Exercise aim: Lines below starting with the line with "ATOM 42 C C" and going on through the line with "ATOM 60 N N" must be output exactly; the rest of the records must be left out.

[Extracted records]
== Segment start ==

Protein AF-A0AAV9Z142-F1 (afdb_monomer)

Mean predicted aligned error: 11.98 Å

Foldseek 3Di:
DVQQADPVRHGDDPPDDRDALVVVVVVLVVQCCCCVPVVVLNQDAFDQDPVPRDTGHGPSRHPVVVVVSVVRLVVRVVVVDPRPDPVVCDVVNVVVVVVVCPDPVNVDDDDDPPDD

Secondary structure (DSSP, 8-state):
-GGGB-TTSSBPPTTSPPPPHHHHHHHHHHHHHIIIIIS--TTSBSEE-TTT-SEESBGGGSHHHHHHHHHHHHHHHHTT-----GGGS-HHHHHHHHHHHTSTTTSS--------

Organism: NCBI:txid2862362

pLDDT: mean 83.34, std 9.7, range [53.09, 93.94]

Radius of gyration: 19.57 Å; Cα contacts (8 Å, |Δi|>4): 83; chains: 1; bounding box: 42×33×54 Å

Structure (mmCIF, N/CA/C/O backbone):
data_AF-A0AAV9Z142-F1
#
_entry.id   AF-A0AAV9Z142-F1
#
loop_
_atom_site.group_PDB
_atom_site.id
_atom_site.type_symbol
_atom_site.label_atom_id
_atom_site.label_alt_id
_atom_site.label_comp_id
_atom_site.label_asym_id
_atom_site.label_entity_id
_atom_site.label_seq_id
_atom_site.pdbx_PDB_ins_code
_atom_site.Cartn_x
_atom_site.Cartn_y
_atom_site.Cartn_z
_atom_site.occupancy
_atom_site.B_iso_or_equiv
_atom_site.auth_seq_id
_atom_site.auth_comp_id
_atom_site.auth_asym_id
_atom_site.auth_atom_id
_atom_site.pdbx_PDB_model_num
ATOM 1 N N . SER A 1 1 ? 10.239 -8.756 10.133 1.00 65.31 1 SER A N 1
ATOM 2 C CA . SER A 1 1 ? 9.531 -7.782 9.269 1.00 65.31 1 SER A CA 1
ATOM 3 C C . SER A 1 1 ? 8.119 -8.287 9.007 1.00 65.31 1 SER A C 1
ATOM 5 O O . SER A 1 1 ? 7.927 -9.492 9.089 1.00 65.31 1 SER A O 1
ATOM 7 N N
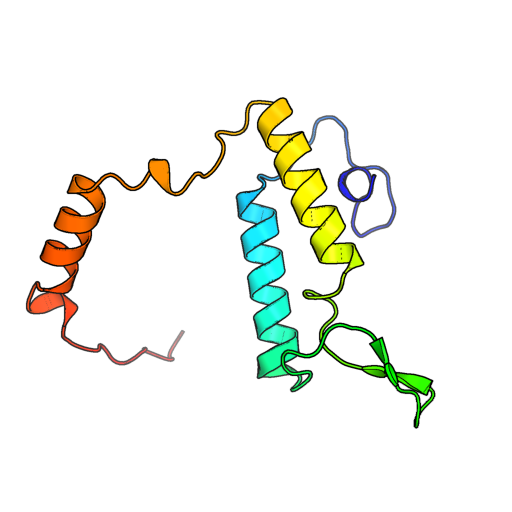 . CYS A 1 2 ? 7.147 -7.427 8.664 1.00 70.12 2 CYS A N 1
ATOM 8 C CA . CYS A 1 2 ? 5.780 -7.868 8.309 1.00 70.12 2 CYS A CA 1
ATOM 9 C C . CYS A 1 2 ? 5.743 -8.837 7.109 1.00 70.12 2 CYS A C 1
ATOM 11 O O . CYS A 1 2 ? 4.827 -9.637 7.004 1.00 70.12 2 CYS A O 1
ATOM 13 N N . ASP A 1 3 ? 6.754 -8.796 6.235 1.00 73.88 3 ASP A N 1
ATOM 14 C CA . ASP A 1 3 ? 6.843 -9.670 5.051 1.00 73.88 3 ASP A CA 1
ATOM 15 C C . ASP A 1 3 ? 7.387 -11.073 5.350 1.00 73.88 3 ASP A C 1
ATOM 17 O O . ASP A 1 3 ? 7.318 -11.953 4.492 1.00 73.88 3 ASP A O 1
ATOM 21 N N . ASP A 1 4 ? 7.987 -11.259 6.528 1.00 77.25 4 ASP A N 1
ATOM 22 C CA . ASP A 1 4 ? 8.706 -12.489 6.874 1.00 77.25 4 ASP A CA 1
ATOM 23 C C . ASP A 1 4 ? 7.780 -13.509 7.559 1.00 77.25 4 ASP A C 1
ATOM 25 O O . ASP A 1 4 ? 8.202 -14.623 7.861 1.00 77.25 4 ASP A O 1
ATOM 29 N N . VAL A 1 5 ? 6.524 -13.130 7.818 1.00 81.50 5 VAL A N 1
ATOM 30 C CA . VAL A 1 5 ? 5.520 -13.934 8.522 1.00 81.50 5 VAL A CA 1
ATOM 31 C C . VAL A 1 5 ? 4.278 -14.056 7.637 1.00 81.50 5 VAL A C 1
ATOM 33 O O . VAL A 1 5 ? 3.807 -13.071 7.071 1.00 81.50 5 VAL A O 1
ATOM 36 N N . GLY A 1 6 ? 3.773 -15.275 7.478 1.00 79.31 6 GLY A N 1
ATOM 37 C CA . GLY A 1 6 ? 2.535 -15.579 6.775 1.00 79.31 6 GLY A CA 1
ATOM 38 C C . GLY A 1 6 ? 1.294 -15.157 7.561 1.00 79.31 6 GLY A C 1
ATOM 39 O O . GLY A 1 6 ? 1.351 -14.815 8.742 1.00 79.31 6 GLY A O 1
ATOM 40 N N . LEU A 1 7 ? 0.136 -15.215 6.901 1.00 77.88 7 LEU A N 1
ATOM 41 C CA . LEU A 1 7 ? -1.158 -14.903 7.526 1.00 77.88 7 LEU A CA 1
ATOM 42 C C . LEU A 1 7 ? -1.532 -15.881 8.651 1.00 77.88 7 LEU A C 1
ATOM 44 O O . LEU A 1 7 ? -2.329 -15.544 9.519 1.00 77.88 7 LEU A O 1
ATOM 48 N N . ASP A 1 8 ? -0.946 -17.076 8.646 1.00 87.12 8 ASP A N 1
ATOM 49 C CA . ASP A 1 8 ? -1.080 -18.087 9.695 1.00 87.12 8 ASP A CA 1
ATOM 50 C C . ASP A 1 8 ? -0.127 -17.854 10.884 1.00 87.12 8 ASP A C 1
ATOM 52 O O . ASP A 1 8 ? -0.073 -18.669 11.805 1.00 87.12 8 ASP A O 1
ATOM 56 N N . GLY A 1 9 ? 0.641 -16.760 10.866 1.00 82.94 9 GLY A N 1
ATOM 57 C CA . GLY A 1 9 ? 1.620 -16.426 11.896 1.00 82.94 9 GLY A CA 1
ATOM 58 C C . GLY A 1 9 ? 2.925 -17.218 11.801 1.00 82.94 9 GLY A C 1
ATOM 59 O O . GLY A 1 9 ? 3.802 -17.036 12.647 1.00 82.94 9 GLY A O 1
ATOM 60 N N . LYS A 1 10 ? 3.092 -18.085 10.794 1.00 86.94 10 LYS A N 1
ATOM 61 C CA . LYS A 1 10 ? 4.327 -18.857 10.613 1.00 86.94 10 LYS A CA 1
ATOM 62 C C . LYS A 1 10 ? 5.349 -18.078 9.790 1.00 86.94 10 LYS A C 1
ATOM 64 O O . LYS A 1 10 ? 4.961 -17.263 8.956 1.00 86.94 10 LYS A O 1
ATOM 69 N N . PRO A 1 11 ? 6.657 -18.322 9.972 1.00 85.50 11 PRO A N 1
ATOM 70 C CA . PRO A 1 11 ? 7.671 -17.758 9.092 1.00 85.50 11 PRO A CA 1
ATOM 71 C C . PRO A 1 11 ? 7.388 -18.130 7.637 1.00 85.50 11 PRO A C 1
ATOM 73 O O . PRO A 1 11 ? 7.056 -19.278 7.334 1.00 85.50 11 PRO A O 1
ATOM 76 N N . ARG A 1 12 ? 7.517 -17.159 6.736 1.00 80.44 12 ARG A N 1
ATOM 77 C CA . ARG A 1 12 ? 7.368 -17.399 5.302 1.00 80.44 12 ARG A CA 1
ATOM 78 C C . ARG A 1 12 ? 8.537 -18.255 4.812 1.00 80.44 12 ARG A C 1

== Segment end ==

Response for this exercise:
ATOM 42 C C . LEU A 1 7 ? -1.532 -15.881 8.651 1.00 77.88 7 LEU A C 1
ATOM 44 O O . LEU A 1 7 ? -2.329 -15.544 9.519 1.00 77.88 7 LEU A O 1
ATOM 48 N N . ASP A 1 8 ? -0.946 -17.076 8.646 1.00 87.12 8 ASP A N 1
ATOM 49 C CA . ASP A 1 8 ? -1.080 -18.087 9.695 1.00 87.12 8 ASP A CA 1
ATOM 50 C C . ASP A 1 8 ? -0.127 -17.854 10.884 1.00 87.12 8 ASP A C 1
ATOM 52 O O . ASP A 1 8 ? -0.073 -18.669 11.805 1.00 87.12 8 ASP A O 1
ATOM 56 N N . GLY A 1 9 ? 0.641 -16.760 10.866 1.00 82.94 9 GLY A N 1
ATOM 57 C CA . GLY A 1 9 ? 1.620 -16.426 11.896 1.00 82.94 9 GLY A CA 1
ATOM 58 C C . GLY A 1 9 ? 2.925 -17.218 11.801 1.00 82.94 9 GLY A C 1
ATOM 59 O O . GLY A 1 9 ? 3.802 -17.036 12.647 1.00 82.94 9 GLY A O 1
ATOM 60 N N . LYS A 1 10 ? 3.092 -18.085 10.794 1.00 86.94 10 LYS A N 1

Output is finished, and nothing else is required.